By contrast, prenatal maternal stress early in gestation additionally causes the fetus to be entirely reprogrammed to deal with a reduced life expectancy. To "make the best of a bad job," the early challenged offspring switches to an accelerated pace of life and grows and matures faster than unchallenged offspring to ensure that it reproduces before it dies.
Once set on the fast track, the offspring under early prenatal maternal stress remain on this trajectory even after weaning and therefore overshoot the usual body size for age throughout development.
"These new results may bear some translational value for understanding why girls start their menstrual cycles earlier in poorer neighborhoods." In combination, an infant's acceleration of their developmental processes together with a deceleration due to reduced maternal investment could then cancel each other out during phases of intense maternal investment--gestation and lactation. It is not until the infant is nutritionally independent that the programming effects become clear.

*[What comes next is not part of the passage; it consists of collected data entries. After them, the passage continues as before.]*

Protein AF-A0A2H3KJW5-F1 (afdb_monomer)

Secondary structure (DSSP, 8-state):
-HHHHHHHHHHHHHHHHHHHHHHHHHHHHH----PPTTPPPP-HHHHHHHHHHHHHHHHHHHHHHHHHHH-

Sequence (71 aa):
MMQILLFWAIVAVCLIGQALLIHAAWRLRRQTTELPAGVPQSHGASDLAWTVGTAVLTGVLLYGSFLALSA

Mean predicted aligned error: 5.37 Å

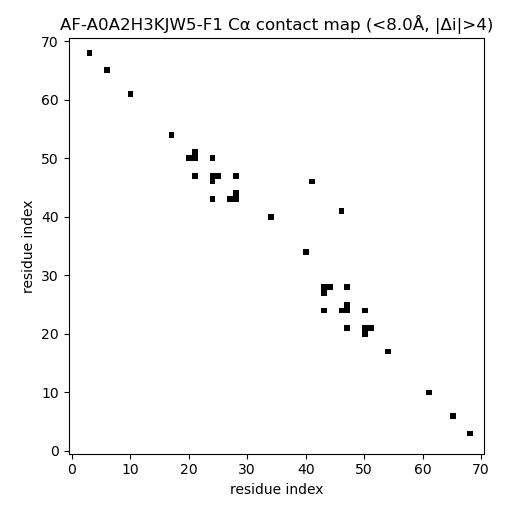Radius of gyration: 16.79 Å; Cα contacts (8 Å, |Δi|>4): 19; chains: 1; bounding box: 34×20×52 Å

InterPro domains:
  IPR036257 Cytochrome C oxidase subunit II, transmembrane domain superfamily [G3DSA:1.10.287.90] (1-70)

Solvent-accessible surface area (backbone atoms only — not comparable to full-atom values): 4154 Å² total; per-residue (Å²): 111,70,66,58,53,52,50,52,51,51,51,52,54,51,53,53,52,43,52,52,50,47,50,50,34,54,52,51,51,70,52,88,71,85,70,66,92,88,63,88,76,77,58,43,68,58,55,34,50,51,47,50,51,52,45,51,52,50,51,53,53,52,51,53,50,50,52,64,75,73,107

Structure (mmCIF, N/CA/C/O backbone):
data_AF-A0A2H3KJW5-F1
#
_entry.id   AF-A0A2H3KJW5-F1
#
loop_
_atom_site.group_PDB
_atom_site.id
_atom_site.type_symbol
_atom_site.label_atom_id
_atom_site.label_alt_id
_atom_site.label_comp_id
_atom_site.label_asym_id
_atom_site.label_entity_id
_atom_site.label_seq_id
_atom_site.pdbx_PDB_ins_code
_atom_site.Cartn_x
_atom_site.Cartn_y
_atom_site.Cartn_z
_atom_site.occupancy
_atom_site.B_iso_or_equiv
_atom_site.auth_seq_id
_atom_site.auth_comp_id
_atom_site.auth_asym_id
_atom_site.auth_atom_id
_atom_site.pdbx_PDB_model_num
ATOM 1 N N . MET A 1 1 ? 10.259 -11.202 -20.136 1.00 78.19 1 MET A N 1
ATOM 2 C CA . MET A 1 1 ? 8.805 -11.475 -20.264 1.00 78.19 1 MET A CA 1
ATOM 3 C C . MET A 1 1 ? 8.218 -12.128 -19.007 1.00 78.19 1 MET A C 1
ATOM 5 O O . MET A 1 1 ? 7.402 -11.494 -18.358 1.00 78.19 1 MET A O 1
ATOM 9 N N . MET A 1 2 ? 8.655 -13.334 -18.604 1.00 91.00 2 MET A N 1
ATOM 10 C CA . MET A 1 2 ? 8.110 -14.042 -17.423 1.00 91.00 2 MET A CA 1
ATOM 11 C C . MET A 1 2 ? 8.244 -13.254 -16.104 1.00 91.00 2 MET A C 1
ATOM 13 O O . MET A 1 2 ? 7.291 -13.158 -15.343 1.00 91.00 2 MET A O 1
ATOM 17 N N . GLN A 1 3 ? 9.402 -12.634 -15.852 1.00 90.94 3 GLN A N 1
ATOM 18 C CA . GLN A 1 3 ? 9.645 -11.845 -14.633 1.00 90.94 3 GLN A CA 1
ATOM 19 C C . GLN A 1 3 ? 8.708 -10.633 -14.507 1.00 90.94 3 GLN A C 1
ATOM 21 O O . GLN A 1 3 ? 8.222 -10.348 -13.421 1.00 90.94 3 GLN A O 1
ATOM 26 N N . ILE A 1 4 ? 8.402 -9.964 -15.623 1.00 91.06 4 ILE A N 1
ATOM 27 C CA . ILE A 1 4 ? 7.465 -8.832 -15.665 1.00 91.06 4 ILE A CA 1
ATOM 28 C C . ILE A 1 4 ? 6.042 -9.298 -15.336 1.00 91.06 4 ILE A C 1
ATOM 30 O O . ILE A 1 4 ? 5.353 -8.647 -14.558 1.00 91.06 4 ILE A O 1
ATOM 34 N N . LEU A 1 5 ? 5.611 -10.445 -15.873 1.00 94.44 5 LEU A N 1
ATOM 35 C CA . LEU A 1 5 ? 4.303 -11.024 -15.543 1.00 94.44 5 LEU A CA 1
ATOM 36 C C . LEU A 1 5 ? 4.202 -11.387 -14.056 1.00 94.44 5 LEU A C 1
ATOM 38 O O . LEU A 1 5 ? 3.210 -11.052 -13.411 1.00 94.44 5 LEU A O 1
ATOM 42 N N . LEU A 1 6 ? 5.240 -12.019 -13.498 1.00 94.88 6 LEU A N 1
ATOM 43 C CA . LEU A 1 6 ? 5.301 -12.342 -12.070 1.00 94.88 6 LEU A CA 1
ATOM 44 C C . LEU A 1 6 ? 5.295 -11.082 -11.199 1.00 94.88 6 LEU A C 1
ATOM 46 O O . LEU A 1 6 ? 4.578 -11.039 -10.203 1.00 94.88 6 LEU A O 1
ATOM 50 N N . PHE A 1 7 ? 6.038 -10.045 -11.590 1.00 94.50 7 PHE A N 1
ATOM 51 C CA . PHE A 1 7 ? 6.046 -8.762 -10.892 1.00 94.50 7 PHE A CA 1
ATOM 52 C C . PHE A 1 7 ? 4.637 -8.164 -10.810 1.00 94.50 7 PHE A C 1
ATOM 54 O O . PHE A 1 7 ? 4.167 -7.847 -9.720 1.00 94.50 7 PHE A O 1
ATOM 61 N N . TRP A 1 8 ? 3.921 -8.083 -11.935 1.00 95.25 8 TRP A N 1
ATOM 62 C CA . TRP A 1 8 ? 2.555 -7.553 -11.949 1.00 95.25 8 TRP A CA 1
ATOM 63 C C . TRP A 1 8 ? 1.567 -8.411 -11.152 1.00 95.25 8 TRP A C 1
ATOM 65 O O . TRP A 1 8 ? 0.680 -7.860 -10.499 1.00 95.25 8 TRP A O 1
ATOM 75 N N . ALA A 1 9 ? 1.736 -9.736 -11.139 1.00 96.56 9 ALA A N 1
ATOM 76 C CA . ALA A 1 9 ? 0.938 -10.615 -10.288 1.00 96.56 9 ALA A CA 1
ATOM 77 C C . ALA A 1 9 ? 1.168 -10.327 -8.793 1.00 96.56 9 ALA A C 1
ATOM 79 O O . ALA A 1 9 ? 0.205 -10.208 -8.035 1.00 96.56 9 ALA A O 1
ATOM 80 N N . ILE A 1 10 ? 2.426 -10.144 -8.375 1.00 95.62 10 ILE A N 1
ATOM 81 C CA . ILE A 1 10 ? 2.776 -9.771 -6.995 1.00 95.62 10 ILE A CA 1
ATOM 82 C C . ILE A 1 10 ? 2.175 -8.408 -6.643 1.00 95.62 10 ILE A C 1
ATOM 84 O O . ILE A 1 10 ? 1.538 -8.277 -5.598 1.00 95.62 10 ILE A O 1
ATOM 88 N N . VAL A 1 11 ? 2.308 -7.413 -7.527 1.00 95.88 11 VAL A N 1
ATOM 89 C CA . VAL A 1 11 ? 1.709 -6.081 -7.339 1.00 95.88 11 VAL A CA 1
ATOM 90 C C . VAL A 1 11 ? 0.200 -6.195 -7.123 1.00 95.88 11 VAL A C 1
ATOM 92 O O . VAL A 1 11 ? -0.317 -5.615 -6.171 1.00 95.88 11 VAL A O 1
ATOM 95 N N . ALA A 1 12 ? -0.507 -6.972 -7.948 1.00 96.56 12 ALA A N 1
ATOM 96 C CA . ALA A 1 12 ? -1.949 -7.159 -7.809 1.00 96.56 12 ALA A CA 1
ATOM 97 C C . ALA A 1 12 ? -2.326 -7.776 -6.451 1.00 96.56 12 ALA A C 1
ATOM 99 O O . ALA A 1 12 ? -3.213 -7.260 -5.768 1.00 96.56 12 ALA A O 1
ATOM 100 N N . VAL A 1 13 ? -1.622 -8.829 -6.021 1.00 97.50 13 VAL A N 1
ATOM 101 C CA . VAL A 1 13 ? -1.841 -9.466 -4.710 1.00 97.50 13 VAL A CA 1
ATOM 102 C C . VAL A 1 13 ? -1.586 -8.480 -3.569 1.00 97.50 13 VAL A C 1
ATOM 104 O O . VAL A 1 13 ? -2.407 -8.375 -2.656 1.00 97.50 13 VAL A O 1
ATOM 107 N N . CYS A 1 14 ? -0.494 -7.714 -3.632 1.00 95.94 14 CYS A N 1
ATOM 108 C CA . CYS A 1 14 ? -0.175 -6.702 -2.629 1.00 95.94 14 CYS A CA 1
ATOM 109 C C . CYS A 1 14 ? -1.243 -5.606 -2.561 1.00 95.94 14 CYS A C 1
ATOM 111 O O . CYS A 1 14 ? -1.673 -5.255 -1.464 1.00 95.94 14 CYS A O 1
ATOM 113 N N . LEU A 1 15 ? -1.706 -5.086 -3.701 1.00 94.88 15 LEU A N 1
ATOM 114 C CA . LEU A 1 15 ? -2.735 -4.043 -3.735 1.00 94.88 15 LEU A CA 1
ATOM 115 C C . LEU A 1 15 ? -4.063 -4.534 -3.151 1.00 94.88 15 LEU A C 1
ATOM 117 O O . LEU A 1 15 ? -4.668 -3.832 -2.340 1.00 94.88 15 LEU A O 1
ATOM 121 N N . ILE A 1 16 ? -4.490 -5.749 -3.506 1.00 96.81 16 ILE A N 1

This new comparative study finds all of these predictions are supported by a large sample of studies that each measured the effects of prenatal stress on offspring size and growth compared to an unchallenged control group.
"We found that stress during late gestation reduces offspring growth during dependence, resulting in a reduced body size throughout development, whereas stress during early gestation results in largely unaffected growth rates during dependence but accelerated growth and increased size after weaning," says Berghänel.
All stressors seem to have the same effect, and the results are stable across a variety of experiments. Whether mothers were exposed directly to stressors via food restriction or other adversities or were experimentally manipulated to increase their "stress hormones" for example, cortisol, the patterns of offspring growth across developmental stage relative to the timing of the stressor remained the same.
These new results may bear some translational value for understanding why girls start their menstrual cycles earlier in poorer neighborhoods, why teenage pregnancies are more frequent in disadvantaged families, and why adverse conditions during early development, particularly in formula-fed children, often lead to obesity and other metabolic health problems later in life.
Maternal stress during gestation causes numerous effects on infant physiology that extend well into adulthood. Empirical tests of this hypothesis across mammals suggest that the timing of the stressor during gestation and a simultaneous consideration of maternal investment and adaptive growth plasticity effects are crucial for a full comprehension of prenatal stress effects on offspring growth. The results support an adaptive life history perspective on maternal effects that is relevant for evolutionary biology, medicine, and psychology.